While the underground movement underwent initial steps to establish communication with the West, the effects of the Phibun government’s alliance with the Japanese began to take hold.​
Picture
Field Marshal Plaek Pibulsonggram

Domestic Policies: The Concept and Implementation of Thaification
Between 1939 and 1942, Phibun enacted a series of cultural mandates called the ‘state edicts of Thai society’ (รัฐนิยม). These edicts focused on defining and standardizing what it meant to be ‘civilized’ Thai individuals:
  1. The first edict, issued on June 24, 1939, officially changed the country’s name from Siam to Thailand, arguing that the country name should reflect the Thai race.
  2. The second theme involved assimilation. For the Phibun administration, this meant applying pressures and facilitation for ethnic minorities and non-Thai speaking individuals to prove their membership in the Thai national community. By 1942, a National Culture Commission was created to define, disseminate, and moralize Thai culture.
  3. The third theme involved unity, and distinctions between those from the ‘northern eastern’, ‘southern’, or other areas were no longer described or used. Popular songs that sang to the distinction of different communities were either banned or had words censored for the sake of reimagining Thais as a single, homogeneous entity.
  4. The fourth theme was progress, which focused on becoming self-reliant as well as incentives to buy and invest in Thai goods.
  5. The last theme revolved around national security. Government-sponsored radio programs would broadcast news or slogans to help identity what activities can be deemed “treasonous and anti-national” and the punishments that would entail
Picture
Thai poster from the cultural mandate era demonstrating prohibited dress on the left and proper dress on the right.
By Government of Thailand. - Thai Government poster, Public Domain, https://commons.wikimedia.org/w/index.php?curid=4656662
Phibun and his administration also moved to push for economic nationalism. These policies, in particular, took a toll on the ethnic Chinese population and such Anti-Chinese sentiment on the economic front was a result of two elements. The first was the growing realization that large amounts of money were being remitted back to China by Chinese Thais, constituting a substantial drain on the Thai economy. The second element was in relation to the growing anti-Japanese movement in Chinese Thai communities. Beginning during the 1937 Sino-Japanese War, Chinese Thai communities organized a series of boycotts against Japanese goods. As Japan had gradually become a major trading partner to Thailand after the signing of the 1941 Free Passage declaration, Phibun and his administration believed that the boycotts would harm the Thai economy and threaten foreign relations.  In response, Phibun’s government took over Chinese-run businesses. New or renewed contracts would then go to ethnic Thais or ethnic Chinese businessmen who were close to the administration. Other restrictions and systematic discrimination experienced by ethnic Chinese were unfair taxes, limited job opportunities, Chinese school closures, the abolishment of Chinese newspapers, and an unfair annual alien registration fee.

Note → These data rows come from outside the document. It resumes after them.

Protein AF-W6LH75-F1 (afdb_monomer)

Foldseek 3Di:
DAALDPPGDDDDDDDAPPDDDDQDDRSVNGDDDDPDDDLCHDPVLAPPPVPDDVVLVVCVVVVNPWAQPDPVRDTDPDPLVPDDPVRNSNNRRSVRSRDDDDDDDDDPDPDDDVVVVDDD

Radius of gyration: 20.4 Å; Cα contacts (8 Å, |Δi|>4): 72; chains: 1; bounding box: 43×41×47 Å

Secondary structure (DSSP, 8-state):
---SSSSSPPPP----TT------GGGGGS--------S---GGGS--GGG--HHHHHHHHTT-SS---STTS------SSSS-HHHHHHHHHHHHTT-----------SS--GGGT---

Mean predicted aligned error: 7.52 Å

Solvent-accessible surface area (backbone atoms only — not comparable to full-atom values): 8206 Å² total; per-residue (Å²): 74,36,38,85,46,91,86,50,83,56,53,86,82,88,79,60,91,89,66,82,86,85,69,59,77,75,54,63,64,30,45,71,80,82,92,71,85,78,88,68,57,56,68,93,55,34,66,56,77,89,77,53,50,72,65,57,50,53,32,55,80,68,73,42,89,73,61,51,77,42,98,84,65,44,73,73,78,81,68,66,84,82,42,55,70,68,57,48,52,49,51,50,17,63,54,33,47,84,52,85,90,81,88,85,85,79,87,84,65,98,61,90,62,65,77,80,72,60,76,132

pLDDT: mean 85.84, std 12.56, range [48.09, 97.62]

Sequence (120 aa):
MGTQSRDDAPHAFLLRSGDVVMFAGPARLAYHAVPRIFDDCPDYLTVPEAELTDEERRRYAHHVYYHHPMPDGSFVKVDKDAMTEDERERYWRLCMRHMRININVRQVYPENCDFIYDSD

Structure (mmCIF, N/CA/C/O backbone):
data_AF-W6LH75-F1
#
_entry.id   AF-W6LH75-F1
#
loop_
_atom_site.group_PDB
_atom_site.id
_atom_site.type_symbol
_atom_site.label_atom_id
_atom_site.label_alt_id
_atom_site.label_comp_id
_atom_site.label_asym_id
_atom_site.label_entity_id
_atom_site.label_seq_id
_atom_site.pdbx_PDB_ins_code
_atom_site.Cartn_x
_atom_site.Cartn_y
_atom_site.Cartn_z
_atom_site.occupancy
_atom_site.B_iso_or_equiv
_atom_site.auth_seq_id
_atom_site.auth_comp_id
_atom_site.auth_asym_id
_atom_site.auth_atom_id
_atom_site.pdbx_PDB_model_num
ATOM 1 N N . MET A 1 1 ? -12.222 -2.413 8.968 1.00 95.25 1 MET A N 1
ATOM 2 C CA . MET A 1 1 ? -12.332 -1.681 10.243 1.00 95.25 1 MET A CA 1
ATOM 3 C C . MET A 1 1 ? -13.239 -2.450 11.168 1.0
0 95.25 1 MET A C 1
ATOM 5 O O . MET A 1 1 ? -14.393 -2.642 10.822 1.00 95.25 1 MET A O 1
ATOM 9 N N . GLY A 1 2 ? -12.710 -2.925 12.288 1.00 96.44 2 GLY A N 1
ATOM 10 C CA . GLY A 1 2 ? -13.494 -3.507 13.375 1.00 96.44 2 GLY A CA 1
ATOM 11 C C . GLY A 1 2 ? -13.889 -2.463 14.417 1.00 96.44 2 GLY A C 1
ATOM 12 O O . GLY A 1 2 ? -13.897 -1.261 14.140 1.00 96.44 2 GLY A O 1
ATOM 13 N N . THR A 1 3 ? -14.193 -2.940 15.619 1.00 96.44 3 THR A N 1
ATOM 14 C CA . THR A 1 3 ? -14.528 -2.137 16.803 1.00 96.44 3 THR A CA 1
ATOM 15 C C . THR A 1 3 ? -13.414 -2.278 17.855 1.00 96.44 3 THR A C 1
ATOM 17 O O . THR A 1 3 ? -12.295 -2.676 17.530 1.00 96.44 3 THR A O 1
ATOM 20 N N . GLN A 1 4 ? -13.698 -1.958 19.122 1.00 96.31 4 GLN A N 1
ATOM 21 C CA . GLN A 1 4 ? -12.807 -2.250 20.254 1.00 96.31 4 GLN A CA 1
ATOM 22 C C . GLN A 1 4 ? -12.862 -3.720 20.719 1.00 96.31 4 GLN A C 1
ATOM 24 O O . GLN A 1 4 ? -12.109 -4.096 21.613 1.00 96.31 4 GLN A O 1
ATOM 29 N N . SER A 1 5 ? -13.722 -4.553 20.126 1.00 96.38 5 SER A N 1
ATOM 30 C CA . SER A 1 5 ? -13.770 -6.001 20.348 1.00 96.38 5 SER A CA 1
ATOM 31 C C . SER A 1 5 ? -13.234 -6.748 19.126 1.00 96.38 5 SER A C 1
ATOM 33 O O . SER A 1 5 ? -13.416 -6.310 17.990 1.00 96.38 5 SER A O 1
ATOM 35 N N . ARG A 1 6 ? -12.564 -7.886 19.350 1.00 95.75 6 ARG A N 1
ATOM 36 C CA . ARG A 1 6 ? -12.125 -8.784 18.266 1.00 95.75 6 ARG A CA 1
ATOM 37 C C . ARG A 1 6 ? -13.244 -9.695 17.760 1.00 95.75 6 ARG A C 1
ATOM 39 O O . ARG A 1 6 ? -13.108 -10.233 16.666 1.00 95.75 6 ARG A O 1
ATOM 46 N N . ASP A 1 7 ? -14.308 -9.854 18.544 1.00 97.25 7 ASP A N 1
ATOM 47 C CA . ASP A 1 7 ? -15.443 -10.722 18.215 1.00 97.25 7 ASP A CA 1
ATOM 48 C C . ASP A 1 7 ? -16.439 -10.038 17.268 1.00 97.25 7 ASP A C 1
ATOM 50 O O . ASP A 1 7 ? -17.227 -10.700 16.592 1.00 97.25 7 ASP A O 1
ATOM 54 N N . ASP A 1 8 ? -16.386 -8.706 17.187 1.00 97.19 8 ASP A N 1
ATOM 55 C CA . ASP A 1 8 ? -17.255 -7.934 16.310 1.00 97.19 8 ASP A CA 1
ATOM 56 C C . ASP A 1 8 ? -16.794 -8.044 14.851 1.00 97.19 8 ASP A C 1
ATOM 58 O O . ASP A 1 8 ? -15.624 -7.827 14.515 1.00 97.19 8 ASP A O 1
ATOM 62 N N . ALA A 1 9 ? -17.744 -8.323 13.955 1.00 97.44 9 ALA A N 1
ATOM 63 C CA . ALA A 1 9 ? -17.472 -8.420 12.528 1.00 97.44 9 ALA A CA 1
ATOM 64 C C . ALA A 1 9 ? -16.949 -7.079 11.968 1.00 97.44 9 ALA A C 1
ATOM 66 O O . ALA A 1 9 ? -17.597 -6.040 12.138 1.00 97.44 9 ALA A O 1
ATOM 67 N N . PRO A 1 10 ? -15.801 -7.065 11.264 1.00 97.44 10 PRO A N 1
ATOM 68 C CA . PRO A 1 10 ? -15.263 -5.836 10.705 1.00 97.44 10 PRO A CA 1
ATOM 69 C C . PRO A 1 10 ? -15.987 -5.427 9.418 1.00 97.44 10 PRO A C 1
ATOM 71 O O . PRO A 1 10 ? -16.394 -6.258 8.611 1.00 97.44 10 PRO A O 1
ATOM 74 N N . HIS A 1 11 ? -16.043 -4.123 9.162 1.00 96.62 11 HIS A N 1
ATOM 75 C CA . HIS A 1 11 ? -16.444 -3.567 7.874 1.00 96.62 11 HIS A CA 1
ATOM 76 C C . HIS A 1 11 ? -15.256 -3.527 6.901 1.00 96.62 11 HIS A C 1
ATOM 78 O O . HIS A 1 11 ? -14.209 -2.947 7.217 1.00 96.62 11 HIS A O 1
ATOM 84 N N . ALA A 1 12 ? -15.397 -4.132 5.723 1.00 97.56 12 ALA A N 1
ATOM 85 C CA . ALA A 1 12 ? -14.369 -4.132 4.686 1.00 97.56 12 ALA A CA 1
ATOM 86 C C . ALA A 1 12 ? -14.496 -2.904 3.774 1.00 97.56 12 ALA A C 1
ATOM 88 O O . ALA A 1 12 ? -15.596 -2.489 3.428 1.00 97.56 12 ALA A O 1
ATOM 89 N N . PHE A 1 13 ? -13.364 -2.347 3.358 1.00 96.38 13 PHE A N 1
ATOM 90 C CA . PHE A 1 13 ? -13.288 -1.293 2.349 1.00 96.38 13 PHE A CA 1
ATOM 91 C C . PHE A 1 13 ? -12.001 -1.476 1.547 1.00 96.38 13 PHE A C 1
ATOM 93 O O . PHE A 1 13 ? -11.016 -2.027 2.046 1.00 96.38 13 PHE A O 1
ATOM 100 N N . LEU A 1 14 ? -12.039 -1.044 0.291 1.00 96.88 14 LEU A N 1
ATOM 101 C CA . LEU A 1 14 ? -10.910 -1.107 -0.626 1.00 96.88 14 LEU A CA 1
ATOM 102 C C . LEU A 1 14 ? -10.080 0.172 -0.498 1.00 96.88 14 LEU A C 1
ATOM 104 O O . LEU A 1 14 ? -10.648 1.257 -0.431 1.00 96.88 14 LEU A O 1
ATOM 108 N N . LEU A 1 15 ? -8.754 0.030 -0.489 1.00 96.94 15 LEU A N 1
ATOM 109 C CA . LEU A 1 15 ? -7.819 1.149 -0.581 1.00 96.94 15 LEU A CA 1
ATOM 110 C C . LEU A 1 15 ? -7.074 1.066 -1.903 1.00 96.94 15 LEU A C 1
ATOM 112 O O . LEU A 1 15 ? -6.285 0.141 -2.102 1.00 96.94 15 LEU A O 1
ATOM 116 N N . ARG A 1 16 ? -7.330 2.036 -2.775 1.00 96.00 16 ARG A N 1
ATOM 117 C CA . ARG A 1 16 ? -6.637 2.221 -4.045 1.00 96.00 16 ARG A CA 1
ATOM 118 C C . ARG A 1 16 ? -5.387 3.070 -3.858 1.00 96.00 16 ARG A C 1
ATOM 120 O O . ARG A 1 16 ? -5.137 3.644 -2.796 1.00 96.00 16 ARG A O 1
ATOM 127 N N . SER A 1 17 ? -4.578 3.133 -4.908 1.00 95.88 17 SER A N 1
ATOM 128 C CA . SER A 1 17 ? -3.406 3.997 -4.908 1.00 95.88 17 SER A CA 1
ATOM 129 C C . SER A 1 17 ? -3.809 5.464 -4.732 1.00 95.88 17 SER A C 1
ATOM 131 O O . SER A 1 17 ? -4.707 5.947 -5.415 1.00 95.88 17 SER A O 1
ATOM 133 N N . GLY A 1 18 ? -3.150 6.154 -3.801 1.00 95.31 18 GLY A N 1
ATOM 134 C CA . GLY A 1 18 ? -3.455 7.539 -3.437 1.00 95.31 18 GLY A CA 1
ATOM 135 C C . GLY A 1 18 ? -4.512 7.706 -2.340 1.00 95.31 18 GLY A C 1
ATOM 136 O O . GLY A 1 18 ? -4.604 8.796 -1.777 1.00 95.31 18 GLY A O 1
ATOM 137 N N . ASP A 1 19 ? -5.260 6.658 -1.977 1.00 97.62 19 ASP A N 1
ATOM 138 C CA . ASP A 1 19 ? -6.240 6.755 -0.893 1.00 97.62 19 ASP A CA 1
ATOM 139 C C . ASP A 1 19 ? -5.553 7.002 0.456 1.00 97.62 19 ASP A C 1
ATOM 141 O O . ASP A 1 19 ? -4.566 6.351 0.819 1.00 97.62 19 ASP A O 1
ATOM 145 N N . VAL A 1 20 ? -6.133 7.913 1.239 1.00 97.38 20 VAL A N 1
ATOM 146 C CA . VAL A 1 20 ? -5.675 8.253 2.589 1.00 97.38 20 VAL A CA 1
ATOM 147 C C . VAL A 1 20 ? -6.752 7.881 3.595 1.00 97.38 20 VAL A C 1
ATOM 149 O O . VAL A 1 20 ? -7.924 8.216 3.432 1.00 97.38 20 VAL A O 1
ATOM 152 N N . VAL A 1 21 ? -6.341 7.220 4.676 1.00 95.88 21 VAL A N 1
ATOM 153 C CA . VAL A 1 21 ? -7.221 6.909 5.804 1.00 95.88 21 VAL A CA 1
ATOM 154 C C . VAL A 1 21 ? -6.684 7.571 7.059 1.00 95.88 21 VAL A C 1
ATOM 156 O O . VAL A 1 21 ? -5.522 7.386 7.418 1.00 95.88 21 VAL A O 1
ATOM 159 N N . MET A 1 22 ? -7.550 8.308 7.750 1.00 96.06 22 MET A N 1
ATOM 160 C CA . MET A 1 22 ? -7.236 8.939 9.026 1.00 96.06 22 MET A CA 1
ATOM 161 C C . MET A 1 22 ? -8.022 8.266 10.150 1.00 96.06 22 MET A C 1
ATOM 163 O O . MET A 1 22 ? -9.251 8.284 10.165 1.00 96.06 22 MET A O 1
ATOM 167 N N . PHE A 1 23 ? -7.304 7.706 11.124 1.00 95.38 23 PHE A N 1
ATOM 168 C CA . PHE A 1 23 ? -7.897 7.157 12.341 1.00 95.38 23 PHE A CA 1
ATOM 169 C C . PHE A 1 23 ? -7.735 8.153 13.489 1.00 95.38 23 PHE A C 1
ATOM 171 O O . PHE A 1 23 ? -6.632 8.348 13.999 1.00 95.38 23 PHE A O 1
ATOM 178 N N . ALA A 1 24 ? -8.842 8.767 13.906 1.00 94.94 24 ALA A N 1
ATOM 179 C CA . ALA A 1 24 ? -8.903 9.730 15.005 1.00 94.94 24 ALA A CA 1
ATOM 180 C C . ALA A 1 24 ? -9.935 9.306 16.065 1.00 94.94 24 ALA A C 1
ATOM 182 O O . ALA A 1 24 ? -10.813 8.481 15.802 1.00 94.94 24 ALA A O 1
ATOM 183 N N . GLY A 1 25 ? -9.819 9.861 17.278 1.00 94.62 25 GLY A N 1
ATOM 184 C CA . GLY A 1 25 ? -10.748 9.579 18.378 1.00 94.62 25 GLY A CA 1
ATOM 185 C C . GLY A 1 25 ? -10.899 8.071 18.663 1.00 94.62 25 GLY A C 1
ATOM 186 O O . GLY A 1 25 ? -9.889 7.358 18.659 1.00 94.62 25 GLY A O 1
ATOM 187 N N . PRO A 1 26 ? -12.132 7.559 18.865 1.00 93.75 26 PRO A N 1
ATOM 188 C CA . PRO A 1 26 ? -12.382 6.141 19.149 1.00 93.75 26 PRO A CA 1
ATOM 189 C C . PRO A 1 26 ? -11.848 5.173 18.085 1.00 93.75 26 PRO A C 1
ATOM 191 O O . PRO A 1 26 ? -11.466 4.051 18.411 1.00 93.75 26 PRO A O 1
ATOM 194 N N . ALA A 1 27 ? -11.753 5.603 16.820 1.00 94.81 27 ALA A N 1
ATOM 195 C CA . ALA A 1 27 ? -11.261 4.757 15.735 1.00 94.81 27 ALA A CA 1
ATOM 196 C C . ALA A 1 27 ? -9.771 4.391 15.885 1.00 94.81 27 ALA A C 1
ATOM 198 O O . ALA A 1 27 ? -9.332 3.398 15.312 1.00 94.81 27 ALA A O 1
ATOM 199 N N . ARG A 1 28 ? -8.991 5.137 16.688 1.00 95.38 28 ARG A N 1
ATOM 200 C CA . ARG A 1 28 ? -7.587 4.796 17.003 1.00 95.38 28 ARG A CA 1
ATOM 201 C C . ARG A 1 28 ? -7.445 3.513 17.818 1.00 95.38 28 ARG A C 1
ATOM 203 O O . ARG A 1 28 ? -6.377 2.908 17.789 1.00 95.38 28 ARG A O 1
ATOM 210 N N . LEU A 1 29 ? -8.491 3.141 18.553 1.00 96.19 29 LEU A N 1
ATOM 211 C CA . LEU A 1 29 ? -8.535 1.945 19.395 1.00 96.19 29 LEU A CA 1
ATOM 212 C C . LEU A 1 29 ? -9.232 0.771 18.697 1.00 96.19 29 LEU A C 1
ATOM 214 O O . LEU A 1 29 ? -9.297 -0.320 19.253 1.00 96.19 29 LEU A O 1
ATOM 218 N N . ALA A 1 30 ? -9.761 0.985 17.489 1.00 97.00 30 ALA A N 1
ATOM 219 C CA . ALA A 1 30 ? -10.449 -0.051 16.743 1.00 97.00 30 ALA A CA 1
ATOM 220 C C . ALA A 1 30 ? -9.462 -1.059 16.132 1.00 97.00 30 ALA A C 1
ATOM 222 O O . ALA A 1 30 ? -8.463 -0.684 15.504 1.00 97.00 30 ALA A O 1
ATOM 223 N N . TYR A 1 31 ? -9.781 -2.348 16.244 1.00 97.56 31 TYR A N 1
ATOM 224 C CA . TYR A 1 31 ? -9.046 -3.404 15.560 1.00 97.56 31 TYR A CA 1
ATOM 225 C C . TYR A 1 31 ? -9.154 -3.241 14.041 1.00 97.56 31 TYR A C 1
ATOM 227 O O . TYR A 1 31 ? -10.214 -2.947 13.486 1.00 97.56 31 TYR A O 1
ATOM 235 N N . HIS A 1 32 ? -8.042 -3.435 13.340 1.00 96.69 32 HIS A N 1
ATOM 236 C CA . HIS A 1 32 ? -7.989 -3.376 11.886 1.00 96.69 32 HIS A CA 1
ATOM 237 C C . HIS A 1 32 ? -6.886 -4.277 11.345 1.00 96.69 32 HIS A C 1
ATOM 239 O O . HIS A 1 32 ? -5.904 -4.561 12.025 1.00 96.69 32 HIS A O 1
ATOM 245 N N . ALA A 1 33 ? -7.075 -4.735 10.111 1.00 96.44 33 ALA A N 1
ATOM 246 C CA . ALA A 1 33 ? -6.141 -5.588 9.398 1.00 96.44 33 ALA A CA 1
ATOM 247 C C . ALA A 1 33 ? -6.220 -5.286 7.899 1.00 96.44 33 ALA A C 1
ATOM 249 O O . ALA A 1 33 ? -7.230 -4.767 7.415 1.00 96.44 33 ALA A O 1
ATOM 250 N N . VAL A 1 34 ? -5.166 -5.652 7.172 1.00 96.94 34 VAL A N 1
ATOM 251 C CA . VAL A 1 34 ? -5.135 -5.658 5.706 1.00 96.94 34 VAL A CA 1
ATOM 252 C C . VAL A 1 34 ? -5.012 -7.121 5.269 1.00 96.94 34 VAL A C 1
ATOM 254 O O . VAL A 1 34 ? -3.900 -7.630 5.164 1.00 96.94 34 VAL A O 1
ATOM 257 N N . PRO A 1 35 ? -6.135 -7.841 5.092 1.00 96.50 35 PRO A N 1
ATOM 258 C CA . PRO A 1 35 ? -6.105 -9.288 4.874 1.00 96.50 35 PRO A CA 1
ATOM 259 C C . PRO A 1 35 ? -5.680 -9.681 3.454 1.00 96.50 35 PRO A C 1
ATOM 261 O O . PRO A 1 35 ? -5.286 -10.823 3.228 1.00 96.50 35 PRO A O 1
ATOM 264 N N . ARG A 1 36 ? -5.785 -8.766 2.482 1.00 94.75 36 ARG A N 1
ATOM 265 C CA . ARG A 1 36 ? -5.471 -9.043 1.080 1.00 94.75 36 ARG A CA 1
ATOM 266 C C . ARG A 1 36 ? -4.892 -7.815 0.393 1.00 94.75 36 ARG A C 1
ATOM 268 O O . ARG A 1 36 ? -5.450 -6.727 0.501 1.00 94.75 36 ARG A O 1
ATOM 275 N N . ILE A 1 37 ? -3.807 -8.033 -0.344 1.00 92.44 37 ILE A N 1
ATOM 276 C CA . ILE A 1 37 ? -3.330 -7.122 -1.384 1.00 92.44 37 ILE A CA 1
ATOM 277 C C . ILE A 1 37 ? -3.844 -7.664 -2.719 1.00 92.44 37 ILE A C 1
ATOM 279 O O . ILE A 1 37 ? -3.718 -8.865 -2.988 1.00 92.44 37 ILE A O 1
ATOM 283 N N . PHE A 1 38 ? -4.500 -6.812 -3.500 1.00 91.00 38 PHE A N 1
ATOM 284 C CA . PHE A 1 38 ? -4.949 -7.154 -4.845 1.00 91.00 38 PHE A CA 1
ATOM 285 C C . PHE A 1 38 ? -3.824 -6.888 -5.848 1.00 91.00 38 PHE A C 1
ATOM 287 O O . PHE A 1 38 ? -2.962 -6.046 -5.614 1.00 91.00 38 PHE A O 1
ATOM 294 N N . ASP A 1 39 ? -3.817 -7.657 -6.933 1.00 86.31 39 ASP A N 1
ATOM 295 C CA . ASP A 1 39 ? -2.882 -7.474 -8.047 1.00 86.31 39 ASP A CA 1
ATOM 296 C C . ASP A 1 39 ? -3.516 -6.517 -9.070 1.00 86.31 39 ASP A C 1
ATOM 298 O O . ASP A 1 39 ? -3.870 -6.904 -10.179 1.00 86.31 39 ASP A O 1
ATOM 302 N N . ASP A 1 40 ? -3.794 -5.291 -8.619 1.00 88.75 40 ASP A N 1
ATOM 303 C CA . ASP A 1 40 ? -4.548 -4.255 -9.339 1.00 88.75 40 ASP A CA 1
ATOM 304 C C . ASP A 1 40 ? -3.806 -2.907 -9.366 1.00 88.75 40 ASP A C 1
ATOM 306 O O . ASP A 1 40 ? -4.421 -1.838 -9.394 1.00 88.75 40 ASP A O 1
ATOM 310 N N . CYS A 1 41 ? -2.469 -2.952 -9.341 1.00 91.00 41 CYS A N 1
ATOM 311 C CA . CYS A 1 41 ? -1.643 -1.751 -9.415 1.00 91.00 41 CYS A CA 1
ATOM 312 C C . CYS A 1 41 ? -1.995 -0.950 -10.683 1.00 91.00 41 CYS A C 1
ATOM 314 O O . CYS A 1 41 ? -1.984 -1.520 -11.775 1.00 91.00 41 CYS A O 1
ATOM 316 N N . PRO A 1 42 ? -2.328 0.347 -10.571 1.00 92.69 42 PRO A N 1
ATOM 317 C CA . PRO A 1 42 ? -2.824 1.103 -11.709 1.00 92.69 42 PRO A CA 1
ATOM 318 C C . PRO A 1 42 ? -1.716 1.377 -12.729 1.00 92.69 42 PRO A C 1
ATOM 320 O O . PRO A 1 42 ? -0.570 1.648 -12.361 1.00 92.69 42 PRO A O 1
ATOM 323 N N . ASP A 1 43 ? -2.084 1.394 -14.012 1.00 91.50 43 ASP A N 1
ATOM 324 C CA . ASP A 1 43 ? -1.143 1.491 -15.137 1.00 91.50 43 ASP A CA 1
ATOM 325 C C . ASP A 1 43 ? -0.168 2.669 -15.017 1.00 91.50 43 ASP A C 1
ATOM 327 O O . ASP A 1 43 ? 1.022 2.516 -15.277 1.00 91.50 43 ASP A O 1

Lastly, the most impactful and consequential domestic policy to ever come out of the Phibun administration is the consolidation of political power in the Thai military. Furthermore, he approved legislation that postponed democratic transition for another ten years, preserving the seats and ranks of non-elected officials as well as spearheaded expansionist activities to reclaim formerly lost territories in Laos and Cambodia.

On top of centralizing his power, he had built a cult of personality around himself, advertising his images throughout the country, from billboards to newspapers. Slogans like ‘One nation, Thailand, one nation, Phibun Songkhram, one aim, victory’ and ‘Our Nation’s Security Depends on Believing in Our Leader’  as well as topics that spoke to irredentism to military exceptionalism were constantly blasted over the radio. Phibun’s centralization of power in Bangkok was especially detrimental to sub-national territories, especially in the indigenous or ethnic Malay Muslim areas, who were now deprived of their ability to determine their local laws, attend religious schools and services, and elect provincial representatives. These actions would later lead to the issue of ethnic fractionalization, prolonged conflict, and violence in Thailand’s Deep South for years to come. 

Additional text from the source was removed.